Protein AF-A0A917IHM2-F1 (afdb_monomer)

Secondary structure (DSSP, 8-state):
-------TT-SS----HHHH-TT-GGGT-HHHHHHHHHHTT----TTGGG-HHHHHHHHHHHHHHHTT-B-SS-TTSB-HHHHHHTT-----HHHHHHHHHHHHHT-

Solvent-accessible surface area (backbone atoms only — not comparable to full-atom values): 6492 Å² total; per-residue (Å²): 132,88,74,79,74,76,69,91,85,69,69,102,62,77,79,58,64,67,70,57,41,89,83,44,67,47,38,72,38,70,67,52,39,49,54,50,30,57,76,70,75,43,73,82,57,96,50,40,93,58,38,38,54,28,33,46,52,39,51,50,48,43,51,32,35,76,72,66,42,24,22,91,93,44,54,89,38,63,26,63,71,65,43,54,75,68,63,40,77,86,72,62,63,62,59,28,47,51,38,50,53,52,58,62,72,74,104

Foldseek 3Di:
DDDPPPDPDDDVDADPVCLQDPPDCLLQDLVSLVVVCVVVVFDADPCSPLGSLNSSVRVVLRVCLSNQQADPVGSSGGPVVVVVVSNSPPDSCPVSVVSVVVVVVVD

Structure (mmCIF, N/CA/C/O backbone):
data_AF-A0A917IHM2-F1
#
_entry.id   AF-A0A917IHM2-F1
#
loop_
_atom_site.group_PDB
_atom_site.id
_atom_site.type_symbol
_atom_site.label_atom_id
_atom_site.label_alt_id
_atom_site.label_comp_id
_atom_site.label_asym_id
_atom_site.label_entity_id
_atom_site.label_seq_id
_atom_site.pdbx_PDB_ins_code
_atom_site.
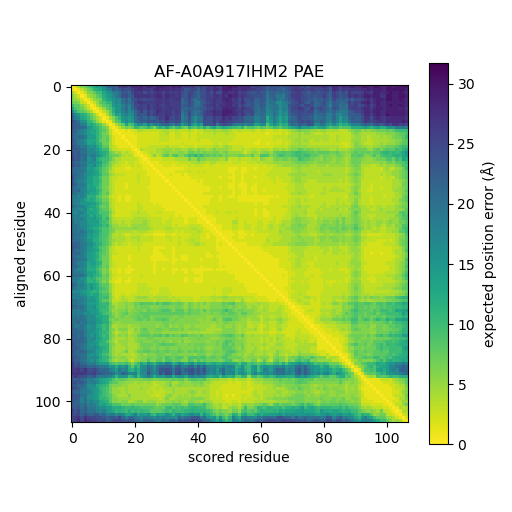Cartn_x
_atom_site.Cartn_y
_atom_site.Cartn_z
_atom_site.occupancy
_atom_site.B_iso_or_equiv
_atom_site.auth_seq_id
_atom_site.auth_comp_id
_atom_site.auth_asym_id
_atom_site.auth_atom_id
_atom_site.pdbx_PDB_model_num
ATOM 1 N N . MET A 1 1 ? -6.783 23.960 13.401 1.00 39.09 1 MET A N 1
ATOM 2 C CA . MET A 1 1 ? -6.536 22.689 12.685 1.00 39.09 1 MET A CA 1
ATOM 3 C C . MET A 1 1 ? -7.879 22.014 12.437 1.00 39.09 1 MET A C 1
ATOM 5 O O . MET A 1 1 ? -8.494 21.596 13.413 1.00 39.09 1 MET A O 1
ATOM 9 N N . PRO A 1 2 ? -8.404 21.971 11.203 1.00 37.03 2 PRO A N 1
ATOM 10 C CA . PRO A 1 2 ? -9.645 21.251 10.944 1.00 37.03 2 PRO A CA 1
ATOM 11 C C . PRO A 1 2 ? -9.413 19.755 11.202 1.00 37.03 2 PRO A C 1
ATOM 13 O O . PRO A 1 2 ? -8.555 19.136 10.576 1.00 37.03 2 PRO A O 1
ATOM 16 N N . ARG A 1 3 ? -10.147 19.187 12.170 1.00 44.62 3 ARG A N 1
ATOM 17 C CA . ARG A 1 3 ? -10.219 17.737 12.390 1.00 44.62 3 ARG A CA 1
ATOM 18 C C . ARG A 1 3 ? -10.736 17.113 11.097 1.00 44.62 3 ARG A C 1
ATOM 20 O O . ARG A 1 3 ? -11.852 17.425 10.682 1.00 44.62 3 ARG A O 1
ATOM 27 N N . LEU A 1 4 ? -9.920 16.267 10.467 1.00 48.78 4 LEU A N 1
ATOM 28 C CA . LEU A 1 4 ? -10.354 15.384 9.388 1.00 48.78 4 LEU A CA 1
ATOM 29 C C . LEU A 1 4 ? -11.606 14.659 9.889 1.00 48.78 4 LEU A C 1
ATOM 31 O O . LEU A 1 4 ? -11.538 13.897 10.852 1.00 48.78 4 LEU A O 1
ATOM 35 N N . ARG A 1 5 ? -12.764 14.994 9.307 1.00 40.38 5 ARG A N 1
ATOM 36 C CA . ARG A 1 5 ? -14.036 14.345 9.617 1.00 40.38 5 ARG A CA 1
ATOM 37 C C . ARG A 1 5 ? -13.851 12.859 9.332 1.00 40.38 5 ARG A C 1
ATOM 39 O O . ARG A 1 5 ? -13.782 12.471 8.168 1.00 40.38 5 ARG A O 1
ATOM 46 N N . GLN A 1 6 ? -13.760 12.052 10.386 1.00 43.06 6 GLN A N 1
ATOM 47 C CA . GLN A 1 6 ? -13.962 10.615 10.272 1.00 43.06 6 GLN A CA 1
ATOM 48 C C . GLN A 1 6 ? -15.328 10.425 9.615 1.00 43.06 6 GLN A C 1
ATOM 50 O O . GLN A 1 6 ? -16.343 10.889 10.139 1.00 43.06 6 GLN A O 1
ATOM 55 N N . ARG A 1 7 ? -15.345 9.837 8.416 1.00 38.31 7 ARG A N 1
ATOM 56 C CA . ARG A 1 7 ? -16.600 9.455 7.774 1.00 38.31 7 ARG A CA 1
ATOM 57 C C . ARG A 1 7 ? -17.281 8.429 8.693 1.00 38.31 7 ARG A C 1
ATOM 59 O O . ARG A 1 7 ? -16.650 7.421 9.013 1.00 38.31 7 ARG A O 1
ATOM 66 N N . PRO A 1 8 ? -18.528 8.664 9.132 1.00 33.19 8 PRO A N 1
ATOM 67 C CA . PRO A 1 8 ? -19.272 7.673 9.890 1.00 33.19 8 PRO A CA 1
ATOM 68 C C . PRO A 1 8 ? -19.629 6.534 8.931 1.00 33.19 8 PRO A C 1
ATOM 70 O O . PRO A 1 8 ? -20.389 6.741 7.988 1.00 33.19 8 PRO A O 1
ATOM 73 N N . GLY A 1 9 ? -19.013 5.364 9.121 1.00 37.31 9 GLY A N 1
ATOM 74 C CA . GLY A 1 9 ? -19.263 4.182 8.288 1.00 37.31 9 GLY A CA 1
ATOM 75 C C . GLY A 1 9 ? -18.149 3.132 8.232 1.00 37.31 9 GLY A C 1
ATOM 76 O O . GLY A 1 9 ? -18.407 2.030 7.769 1.00 37.31 9 GLY A O 1
ATOM 77 N N . GLN A 1 10 ? -16.936 3.409 8.716 1.00 43.53 10 GLN A N 1
ATOM 78 C CA . GLN A 1 10 ? -15.870 2.402 8.789 1.00 43.53 10 GLN A CA 1
ATOM 79 C C . GLN A 1 10 ? -15.562 2.098 10.255 1.00 43.53 10 GLN A C 1
ATOM 81 O O . GLN A 1 10 ? -14.819 2.822 10.912 1.00 43.53 10 GLN A O 1
ATOM 86 N N . GLY A 1 11 ? -16.171 1.031 10.781 1.00 37.69 11 GLY A N 1
ATOM 87 C CA . GLY A 1 11 ? -15.609 0.327 11.937 1.00 37.69 11 GLY A CA 1
ATOM 88 C C . GLY A 1 11 ? -14.244 -0.285 11.574 1.00 37.69 11 GLY A C 1
ATOM 89 O O . GLY A 1 11 ? -13.699 0.042 10.520 1.00 37.69 11 GLY A O 1
ATOM 90 N N . PRO A 1 12 ? -13.678 -1.192 12.385 1.00 47.19 12 PRO A N 1
ATOM 91 C CA . PRO A 1 12 ? -12.578 -2.058 11.946 1.00 47.19 12 PRO A CA 1
ATOM 92 C C . PRO A 1 12 ? -13.071 -2.950 10.785 1.00 47.19 12 PRO A C 1
ATOM 94 O O . PRO A 1 12 ? -13.485 -4.085 10.985 1.00 47.19 12 PRO A O 1
ATOM 97 N N . GLY A 1 13 ? -13.166 -2.374 9.587 1.00 53.50 13 GLY A N 1
ATOM 98 C CA . GLY A 1 13 ? -13.786 -2.945 8.398 1.00 53.50 13 GLY A CA 1
ATOM 99 C C . GLY A 1 13 ? -12.737 -3.669 7.575 1.00 53.50 13 GLY A C 1
ATOM 100 O O . GLY A 1 13 ? -11.644 -3.144 7.385 1.00 53.50 13 GLY A O 1
ATOM 101 N N . GLU A 1 14 ? -13.081 -4.883 7.155 1.00 74.12 14 GLU A N 1
ATOM 102 C CA . GLU A 1 14 ? -12.251 -5.867 6.458 1.00 74.12 14 GLU A CA 1
ATOM 103 C C . GLU A 1 14 ? -11.138 -5.259 5.597 1.00 74.12 14 GLU A C 1
ATOM 105 O O . GLU A 1 14 ? -11.366 -4.380 4.760 1.00 74.12 14 GLU A O 1
ATOM 110 N N . VAL A 1 15 ? -9.915 -5.759 5.796 1.00 82.69 15 VAL A N 1
ATOM 111 C CA . VAL A 1 15 ? -8.791 -5.453 4.911 1.00 82.69 15 VAL A CA 1
ATOM 112 C C . VAL A 1 15 ? -9.226 -5.765 3.474 1.00 82.69 15 VAL A C 1
ATOM 114 O O . VAL A 1 15 ? -9.627 -6.905 3.222 1.00 82.69 15 VAL A O 1
ATOM 117 N N . PRO A 1 16 ? -9.151 -4.805 2.529 1.00 87.62 16 PRO A N 1
ATOM 118 C CA . PRO A 1 16 ? -9.488 -5.067 1.139 1.00 87.
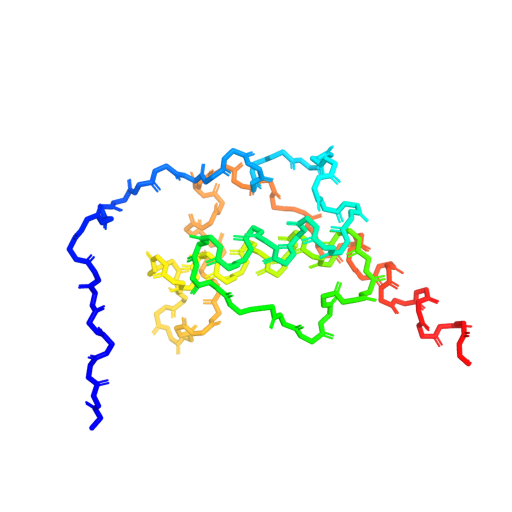62 16 PRO A CA 1
ATOM 119 C C . PRO A 1 16 ? -8.736 -6.297 0.631 1.00 87.62 16 PRO A C 1
ATOM 121 O O . PRO A 1 16 ? -7.519 -6.409 0.808 1.00 87.62 16 PRO A O 1
ATOM 124 N N . VAL A 1 17 ? -9.459 -7.230 0.011 1.00 86.12 17 VAL A N 1
ATOM 125 C CA . VAL A 1 17 ? -8.906 -8.522 -0.423 1.00 86.12 17 VAL A CA 1
ATOM 126 C C . VAL A 1 17 ? -7.723 -8.343 -1.378 1.00 86.12 17 VAL A C 1
ATOM 128 O O . VAL A 1 17 ? -6.790 -9.147 -1.389 1.00 86.12 17 VAL A O 1
ATOM 131 N N . GLU A 1 18 ? -7.706 -7.241 -2.123 1.00 89.25 18 GLU A N 1
ATOM 132 C CA . GLU A 1 18 ? -6.637 -6.902 -3.046 1.00 89.25 18 GLU A CA 1
ATOM 133 C C . GLU A 1 18 ? -5.327 -6.537 -2.340 1.00 89.25 18 GLU A C 1
ATOM 135 O O . GLU A 1 18 ? -4.242 -6.735 -2.891 1.00 89.25 18 GLU A O 1
ATOM 140 N N . LEU A 1 19 ? -5.410 -6.045 -1.098 1.00 87.69 19 LEU A N 1
ATOM 141 C CA . LEU A 1 19 ? -4.247 -5.838 -0.237 1.00 87.69 19 LEU A CA 1
ATOM 142 C C . LEU A 1 19 ? -3.741 -7.152 0.357 1.00 87.69 19 LEU A C 1
ATOM 144 O O . LEU A 1 19 ? -2.563 -7.242 0.685 1.00 87.69 19 LEU A O 1
ATOM 148 N N . LEU A 1 20 ? -4.584 -8.179 0.476 1.00 82.69 20 LEU A N 1
ATOM 149 C CA . LEU A 1 20 ? -4.173 -9.498 0.966 1.00 82.69 20 LEU A CA 1
ATOM 150 C C . LEU A 1 20 ? -3.476 -10.307 -0.131 1.00 82.69 20 LEU A C 1
ATOM 152 O O . LEU A 1 20 ? -2.508 -11.013 0.131 1.00 82.69 20 LEU A O 1
ATOM 156 N N . ARG A 1 21 ? -3.899 -10.146 -1.385 1.00 82.94 21 ARG A N 1
ATOM 157 C CA . ARG A 1 21 ? -3.392 -10.926 -2.516 1.00 82.94 21 ARG A CA 1
ATOM 158 C C . ARG A 1 21 ? -2.210 -10.248 -3.203 1.00 82.94 21 ARG A C 1
ATOM 160 O O . ARG A 1 21 ? -2.295 -9.129 -3.703 1.00 82.94 21 ARG A O 1
ATOM 167 N N . ARG A 1 22 ? -1.076 -10.951 -3.236 1.00 72.12 22 ARG A N 1
ATOM 168 C CA . ARG A 1 22 ? 0.174 -10.466 -3.837 1.00 72.12 22 ARG A CA 1
ATOM 169 C C . ARG A 1 22 ? 0.065 -10.220 -5.341 1.00 72.12 22 ARG A C 1
ATOM 171 O O . ARG A 1 22 ? 0.516 -9.185 -5.816 1.00 72.12 22 ARG A O 1
ATOM 178 N N . GLY A 1 23 ? -0.484 -11.191 -6.062 1.00 76.
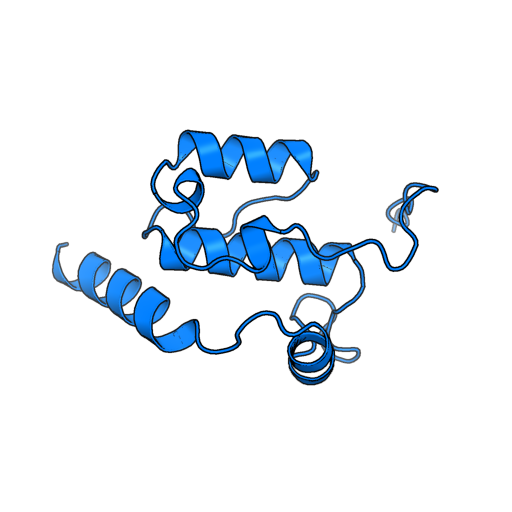81 23 GLY A N 1
ATOM 179 C CA . GLY A 1 23 ? -0.535 -11.206 -7.523 1.00 76.81 23 GLY A CA 1
ATOM 180 C C . GLY A 1 23 ? -1.815 -10.619 -8.096 1.00 76.81 23 GLY A C 1
ATOM 181 O O . GLY A 1 23 ? -2.259 -11.097 -9.133 1.00 76.81 23 GLY A O 1
ATOM 182 N N . GLU A 1 24 ? -2.458 -9.667 -7.409 1.00 86.06 24 GLU A N 1
ATOM 183 C CA . GLU A 1 24 ? -3.647 -9.058 -8.002 1.00 86.06 24 GLU A CA 1
ATOM 184 C C . GLU A 1 24 ? -3.275 -8.233 -9.236 1.00 86.06 24 GLU A C 1
ATOM 186 O O . GLU A 1 24 ? -2.481 -7.294 -9.102 1.00 86.06 24 GLU A O 1
ATOM 191 N N . PRO A 1 25 ? -3.883 -8.505 -10.409 1.00 90.62 25 PRO A N 1
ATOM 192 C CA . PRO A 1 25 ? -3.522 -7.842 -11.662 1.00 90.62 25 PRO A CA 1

Exercise prompt =
Among the entries above, how many lines contain the string "backbone"? Write the number alone.

Solution to the exercise =
2